Cheers to the next chapter! Later 13-304.

blogging hiatus: June

Oh June, a fantastic month because we got our dollhouse! ♥ more loads on that in the near future!

also, some time in the sun, oh hello summer! Button & Doogle went to the beach together, for Doog's first time meeting the ocean - & he charged right in to the Atlantic. adorable! I seriously fall more in love with that little guy every single day, & i think Button does too. He's the perfect addition to our little circle.

& Lots of renovation projects & planning came into the works in June, including paint! I waited in line for about two hours to meet a southern rock legend, named Gregg Allman & get his signature on his autobiography. I also got to celebrate the month a little sunflower was born before June turned into July....much needed.

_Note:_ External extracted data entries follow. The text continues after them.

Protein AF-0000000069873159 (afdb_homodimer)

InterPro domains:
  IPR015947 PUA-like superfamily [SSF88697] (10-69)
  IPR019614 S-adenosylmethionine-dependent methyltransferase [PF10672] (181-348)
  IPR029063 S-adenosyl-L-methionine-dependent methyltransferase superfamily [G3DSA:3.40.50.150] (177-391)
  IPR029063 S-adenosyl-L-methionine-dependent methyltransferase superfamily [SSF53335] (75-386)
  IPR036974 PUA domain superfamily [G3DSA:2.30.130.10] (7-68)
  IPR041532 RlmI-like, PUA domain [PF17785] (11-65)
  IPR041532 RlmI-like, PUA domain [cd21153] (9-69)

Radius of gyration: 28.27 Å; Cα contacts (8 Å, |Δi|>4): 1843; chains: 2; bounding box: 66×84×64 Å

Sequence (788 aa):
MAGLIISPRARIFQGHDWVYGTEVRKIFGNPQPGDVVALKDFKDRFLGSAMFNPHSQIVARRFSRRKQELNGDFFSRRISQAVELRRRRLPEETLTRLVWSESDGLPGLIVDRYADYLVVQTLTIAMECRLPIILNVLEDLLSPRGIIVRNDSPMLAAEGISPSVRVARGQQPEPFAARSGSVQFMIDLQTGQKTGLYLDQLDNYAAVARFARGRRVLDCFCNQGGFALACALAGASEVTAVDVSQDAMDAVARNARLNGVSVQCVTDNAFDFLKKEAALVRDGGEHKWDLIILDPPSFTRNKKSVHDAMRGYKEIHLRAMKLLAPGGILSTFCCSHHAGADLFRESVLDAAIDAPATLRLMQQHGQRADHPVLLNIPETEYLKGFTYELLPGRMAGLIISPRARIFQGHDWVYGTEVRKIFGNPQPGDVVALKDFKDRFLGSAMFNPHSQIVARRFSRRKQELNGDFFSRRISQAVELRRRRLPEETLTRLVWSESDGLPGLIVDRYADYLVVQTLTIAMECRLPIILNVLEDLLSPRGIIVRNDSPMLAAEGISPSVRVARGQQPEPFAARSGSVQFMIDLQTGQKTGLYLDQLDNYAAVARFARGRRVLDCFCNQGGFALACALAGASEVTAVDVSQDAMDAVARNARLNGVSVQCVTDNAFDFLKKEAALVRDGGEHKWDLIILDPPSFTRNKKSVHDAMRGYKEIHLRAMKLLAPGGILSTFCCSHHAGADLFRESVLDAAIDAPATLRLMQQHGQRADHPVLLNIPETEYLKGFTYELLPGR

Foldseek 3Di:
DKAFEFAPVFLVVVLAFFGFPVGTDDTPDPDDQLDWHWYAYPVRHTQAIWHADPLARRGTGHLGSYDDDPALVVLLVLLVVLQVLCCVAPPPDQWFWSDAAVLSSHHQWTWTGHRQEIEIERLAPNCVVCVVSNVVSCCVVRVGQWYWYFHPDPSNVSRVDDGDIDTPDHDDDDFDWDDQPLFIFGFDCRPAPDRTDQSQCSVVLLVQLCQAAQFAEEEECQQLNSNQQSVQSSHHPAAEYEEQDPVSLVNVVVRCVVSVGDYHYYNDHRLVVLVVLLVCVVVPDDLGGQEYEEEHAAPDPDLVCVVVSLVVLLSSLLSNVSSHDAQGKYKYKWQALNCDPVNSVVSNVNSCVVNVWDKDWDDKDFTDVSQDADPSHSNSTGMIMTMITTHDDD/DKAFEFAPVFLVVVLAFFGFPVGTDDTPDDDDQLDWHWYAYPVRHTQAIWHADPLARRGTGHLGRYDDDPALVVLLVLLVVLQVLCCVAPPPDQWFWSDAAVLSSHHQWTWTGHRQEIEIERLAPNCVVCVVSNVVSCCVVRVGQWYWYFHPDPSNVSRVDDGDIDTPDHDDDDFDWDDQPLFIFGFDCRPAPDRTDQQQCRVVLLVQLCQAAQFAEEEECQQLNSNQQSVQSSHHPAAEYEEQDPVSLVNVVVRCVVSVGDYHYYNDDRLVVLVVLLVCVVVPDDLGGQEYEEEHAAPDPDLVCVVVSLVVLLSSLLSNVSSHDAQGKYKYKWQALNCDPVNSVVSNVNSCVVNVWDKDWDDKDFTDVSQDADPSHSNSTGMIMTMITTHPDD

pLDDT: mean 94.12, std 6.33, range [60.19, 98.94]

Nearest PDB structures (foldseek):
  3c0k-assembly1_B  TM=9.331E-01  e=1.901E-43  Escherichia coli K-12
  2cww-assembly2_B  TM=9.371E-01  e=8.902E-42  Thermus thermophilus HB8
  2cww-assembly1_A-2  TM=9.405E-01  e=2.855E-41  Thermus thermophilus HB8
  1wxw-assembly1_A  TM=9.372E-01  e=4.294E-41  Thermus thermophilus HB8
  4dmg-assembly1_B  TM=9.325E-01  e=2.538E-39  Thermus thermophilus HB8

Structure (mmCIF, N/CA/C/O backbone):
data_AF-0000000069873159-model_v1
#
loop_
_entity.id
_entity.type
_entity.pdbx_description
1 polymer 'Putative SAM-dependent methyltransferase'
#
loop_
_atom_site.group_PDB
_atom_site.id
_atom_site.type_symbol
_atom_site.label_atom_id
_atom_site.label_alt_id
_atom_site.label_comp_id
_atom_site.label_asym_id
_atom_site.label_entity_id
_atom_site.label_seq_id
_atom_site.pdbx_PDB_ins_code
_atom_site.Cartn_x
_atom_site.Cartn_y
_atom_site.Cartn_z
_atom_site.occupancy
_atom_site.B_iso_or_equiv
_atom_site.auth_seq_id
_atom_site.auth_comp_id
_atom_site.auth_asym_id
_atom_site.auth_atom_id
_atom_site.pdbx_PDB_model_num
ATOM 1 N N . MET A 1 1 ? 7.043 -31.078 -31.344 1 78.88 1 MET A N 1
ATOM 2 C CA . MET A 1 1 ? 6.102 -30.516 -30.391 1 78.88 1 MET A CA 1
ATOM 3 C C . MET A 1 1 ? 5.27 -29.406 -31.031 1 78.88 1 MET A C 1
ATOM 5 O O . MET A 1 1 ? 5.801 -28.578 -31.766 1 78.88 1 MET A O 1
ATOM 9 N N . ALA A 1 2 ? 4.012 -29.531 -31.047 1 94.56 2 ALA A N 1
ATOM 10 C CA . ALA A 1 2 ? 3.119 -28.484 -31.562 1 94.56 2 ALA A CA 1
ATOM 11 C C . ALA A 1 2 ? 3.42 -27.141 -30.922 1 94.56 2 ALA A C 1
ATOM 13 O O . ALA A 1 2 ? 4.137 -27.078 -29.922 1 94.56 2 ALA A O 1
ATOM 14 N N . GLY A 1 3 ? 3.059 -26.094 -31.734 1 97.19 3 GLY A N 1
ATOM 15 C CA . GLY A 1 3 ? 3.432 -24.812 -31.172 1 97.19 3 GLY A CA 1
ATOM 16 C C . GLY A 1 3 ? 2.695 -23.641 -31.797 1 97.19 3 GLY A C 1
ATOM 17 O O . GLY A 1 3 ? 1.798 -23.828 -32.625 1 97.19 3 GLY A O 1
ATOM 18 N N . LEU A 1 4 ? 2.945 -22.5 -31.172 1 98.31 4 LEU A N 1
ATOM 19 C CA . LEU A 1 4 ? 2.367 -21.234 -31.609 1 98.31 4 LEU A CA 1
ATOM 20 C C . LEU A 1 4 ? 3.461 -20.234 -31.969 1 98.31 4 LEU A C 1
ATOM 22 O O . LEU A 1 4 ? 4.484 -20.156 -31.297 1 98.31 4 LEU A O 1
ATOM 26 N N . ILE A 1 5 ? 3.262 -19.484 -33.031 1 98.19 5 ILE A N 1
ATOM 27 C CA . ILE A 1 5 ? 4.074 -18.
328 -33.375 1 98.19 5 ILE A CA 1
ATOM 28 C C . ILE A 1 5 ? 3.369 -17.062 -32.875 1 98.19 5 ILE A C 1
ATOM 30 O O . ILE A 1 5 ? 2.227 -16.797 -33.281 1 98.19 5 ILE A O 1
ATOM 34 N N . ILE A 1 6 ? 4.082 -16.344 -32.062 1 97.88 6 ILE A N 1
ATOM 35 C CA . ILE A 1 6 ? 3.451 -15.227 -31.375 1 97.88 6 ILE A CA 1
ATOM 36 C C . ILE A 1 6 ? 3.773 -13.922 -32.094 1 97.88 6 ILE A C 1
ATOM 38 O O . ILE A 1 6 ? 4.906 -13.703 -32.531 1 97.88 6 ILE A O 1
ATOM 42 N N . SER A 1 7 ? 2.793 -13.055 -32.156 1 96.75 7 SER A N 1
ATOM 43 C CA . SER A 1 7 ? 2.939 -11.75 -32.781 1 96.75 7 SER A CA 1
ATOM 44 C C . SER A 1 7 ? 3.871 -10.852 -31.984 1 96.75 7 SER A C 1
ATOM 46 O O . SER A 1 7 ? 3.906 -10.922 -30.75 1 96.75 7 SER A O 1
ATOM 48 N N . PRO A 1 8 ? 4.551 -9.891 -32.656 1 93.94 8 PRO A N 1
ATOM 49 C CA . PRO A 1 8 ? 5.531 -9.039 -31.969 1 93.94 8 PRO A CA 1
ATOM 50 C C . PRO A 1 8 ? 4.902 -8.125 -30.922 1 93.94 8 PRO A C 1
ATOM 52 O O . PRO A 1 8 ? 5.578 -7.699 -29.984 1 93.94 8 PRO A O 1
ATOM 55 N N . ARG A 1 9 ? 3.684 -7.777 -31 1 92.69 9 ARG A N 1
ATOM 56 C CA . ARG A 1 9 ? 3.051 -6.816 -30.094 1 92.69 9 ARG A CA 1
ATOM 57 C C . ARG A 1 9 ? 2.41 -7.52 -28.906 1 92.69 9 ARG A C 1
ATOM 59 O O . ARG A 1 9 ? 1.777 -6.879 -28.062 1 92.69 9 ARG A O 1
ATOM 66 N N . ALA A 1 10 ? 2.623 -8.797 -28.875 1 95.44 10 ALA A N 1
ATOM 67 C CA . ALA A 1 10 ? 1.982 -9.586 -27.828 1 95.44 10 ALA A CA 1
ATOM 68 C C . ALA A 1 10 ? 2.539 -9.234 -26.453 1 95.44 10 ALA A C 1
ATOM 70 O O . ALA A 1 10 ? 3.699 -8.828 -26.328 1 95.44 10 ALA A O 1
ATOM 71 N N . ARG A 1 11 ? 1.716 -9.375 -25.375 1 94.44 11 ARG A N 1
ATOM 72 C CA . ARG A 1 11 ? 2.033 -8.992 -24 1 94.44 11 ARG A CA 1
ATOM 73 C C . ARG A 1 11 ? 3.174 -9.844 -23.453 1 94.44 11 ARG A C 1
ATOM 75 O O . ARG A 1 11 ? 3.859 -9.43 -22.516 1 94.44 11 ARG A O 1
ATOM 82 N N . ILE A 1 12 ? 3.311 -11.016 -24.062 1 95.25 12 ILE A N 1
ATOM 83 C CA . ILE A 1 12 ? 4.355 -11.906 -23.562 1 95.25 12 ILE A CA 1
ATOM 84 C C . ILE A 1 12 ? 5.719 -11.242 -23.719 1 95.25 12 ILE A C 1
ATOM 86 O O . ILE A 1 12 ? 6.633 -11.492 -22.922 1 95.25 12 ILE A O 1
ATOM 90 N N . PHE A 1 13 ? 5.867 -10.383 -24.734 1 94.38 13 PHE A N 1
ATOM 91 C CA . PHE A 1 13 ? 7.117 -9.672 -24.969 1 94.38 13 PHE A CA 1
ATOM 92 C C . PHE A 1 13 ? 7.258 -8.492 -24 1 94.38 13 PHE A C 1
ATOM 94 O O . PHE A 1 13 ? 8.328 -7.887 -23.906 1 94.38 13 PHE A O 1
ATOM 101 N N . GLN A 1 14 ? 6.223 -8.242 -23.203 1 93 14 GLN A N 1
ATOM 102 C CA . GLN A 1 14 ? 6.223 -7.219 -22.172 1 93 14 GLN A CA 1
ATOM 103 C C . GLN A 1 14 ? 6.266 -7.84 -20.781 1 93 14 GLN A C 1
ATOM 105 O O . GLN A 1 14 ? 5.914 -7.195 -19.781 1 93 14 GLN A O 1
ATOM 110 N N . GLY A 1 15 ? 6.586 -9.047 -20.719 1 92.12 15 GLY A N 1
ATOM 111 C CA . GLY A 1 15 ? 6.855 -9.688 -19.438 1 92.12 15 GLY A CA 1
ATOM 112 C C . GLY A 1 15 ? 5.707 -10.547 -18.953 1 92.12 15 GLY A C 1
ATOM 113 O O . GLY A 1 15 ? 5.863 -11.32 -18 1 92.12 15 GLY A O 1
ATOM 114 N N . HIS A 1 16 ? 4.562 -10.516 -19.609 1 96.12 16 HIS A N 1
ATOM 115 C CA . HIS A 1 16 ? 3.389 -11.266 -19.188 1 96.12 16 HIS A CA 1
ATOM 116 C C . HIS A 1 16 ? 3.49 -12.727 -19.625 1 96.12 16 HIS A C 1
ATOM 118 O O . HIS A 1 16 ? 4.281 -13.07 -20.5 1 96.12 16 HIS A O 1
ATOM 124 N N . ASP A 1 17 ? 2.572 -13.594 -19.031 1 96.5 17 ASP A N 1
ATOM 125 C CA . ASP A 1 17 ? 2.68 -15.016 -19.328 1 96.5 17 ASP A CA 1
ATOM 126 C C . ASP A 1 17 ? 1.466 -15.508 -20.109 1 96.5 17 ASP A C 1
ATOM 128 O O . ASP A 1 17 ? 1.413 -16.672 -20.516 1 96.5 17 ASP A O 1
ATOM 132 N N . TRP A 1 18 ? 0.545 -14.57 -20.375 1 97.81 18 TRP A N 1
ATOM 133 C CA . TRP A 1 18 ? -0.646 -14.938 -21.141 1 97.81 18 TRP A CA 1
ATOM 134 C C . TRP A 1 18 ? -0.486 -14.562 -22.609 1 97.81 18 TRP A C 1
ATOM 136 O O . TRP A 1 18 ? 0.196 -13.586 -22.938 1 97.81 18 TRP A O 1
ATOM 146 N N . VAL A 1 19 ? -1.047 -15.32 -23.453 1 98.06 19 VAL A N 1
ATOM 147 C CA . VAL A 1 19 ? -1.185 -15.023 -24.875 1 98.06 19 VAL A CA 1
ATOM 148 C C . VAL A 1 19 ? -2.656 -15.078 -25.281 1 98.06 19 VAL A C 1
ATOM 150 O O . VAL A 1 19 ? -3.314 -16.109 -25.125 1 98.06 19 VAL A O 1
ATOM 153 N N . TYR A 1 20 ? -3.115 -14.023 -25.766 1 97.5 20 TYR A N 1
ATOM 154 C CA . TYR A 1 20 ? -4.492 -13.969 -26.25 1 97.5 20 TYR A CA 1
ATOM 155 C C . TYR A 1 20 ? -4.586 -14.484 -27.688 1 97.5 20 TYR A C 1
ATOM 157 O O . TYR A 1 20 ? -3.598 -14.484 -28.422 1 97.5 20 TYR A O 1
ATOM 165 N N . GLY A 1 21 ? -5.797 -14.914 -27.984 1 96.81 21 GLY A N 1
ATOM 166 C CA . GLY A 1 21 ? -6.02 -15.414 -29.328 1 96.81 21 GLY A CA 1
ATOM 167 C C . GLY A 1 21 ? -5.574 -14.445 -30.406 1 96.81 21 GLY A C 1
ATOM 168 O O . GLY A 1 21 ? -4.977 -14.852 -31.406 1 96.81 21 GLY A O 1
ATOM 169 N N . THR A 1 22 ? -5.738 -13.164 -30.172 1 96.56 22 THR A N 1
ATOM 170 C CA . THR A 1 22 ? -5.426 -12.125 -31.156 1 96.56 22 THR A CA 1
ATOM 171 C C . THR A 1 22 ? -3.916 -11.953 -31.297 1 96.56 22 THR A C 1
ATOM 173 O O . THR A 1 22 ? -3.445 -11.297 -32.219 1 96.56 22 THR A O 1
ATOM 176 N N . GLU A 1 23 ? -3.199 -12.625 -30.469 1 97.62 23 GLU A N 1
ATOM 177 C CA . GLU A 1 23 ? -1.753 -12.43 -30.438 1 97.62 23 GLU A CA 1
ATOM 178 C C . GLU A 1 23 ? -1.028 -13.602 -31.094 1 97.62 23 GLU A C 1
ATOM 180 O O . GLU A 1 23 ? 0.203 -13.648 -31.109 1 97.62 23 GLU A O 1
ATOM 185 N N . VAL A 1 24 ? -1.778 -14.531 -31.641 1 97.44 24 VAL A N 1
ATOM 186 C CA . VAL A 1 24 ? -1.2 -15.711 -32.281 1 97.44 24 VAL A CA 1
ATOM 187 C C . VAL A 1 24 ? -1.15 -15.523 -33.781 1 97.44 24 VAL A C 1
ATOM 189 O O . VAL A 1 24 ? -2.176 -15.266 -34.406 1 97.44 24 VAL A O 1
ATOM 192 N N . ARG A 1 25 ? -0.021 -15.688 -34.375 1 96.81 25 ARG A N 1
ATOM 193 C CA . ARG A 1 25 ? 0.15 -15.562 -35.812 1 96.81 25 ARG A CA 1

Even got to have a wine slumber party with three of my girls i routinely spent the night with in high school, flashbacks in a really good way. Summer has been kind so far.



blogging hiatus: May

hello! i ventured away from blogging for two whole months for no particular reason. This is me catching up on the best parts of May...

first & foremost one of my very best friends & old roomie got married on cinco de mayo! I wouldn't have missed it for anything & drove down south with a special gift i made for the bride to be, her very own garter for the big day! She surprised when their engagement party turned into an official wedding ceremony. She was lovely, & it was so sweet how they wrote their own vows & it brought tears to my eyes!

the mista & i ventured to Delray Beach for a little hang time with JT$ & Simon... wandering, hot tubs & hotel rooms. An interesting spanish man even drew me, unbeknownst to me while we sat at a restaurant for lunch. i kept his profile portrait as a memento. kind of strangely awesome.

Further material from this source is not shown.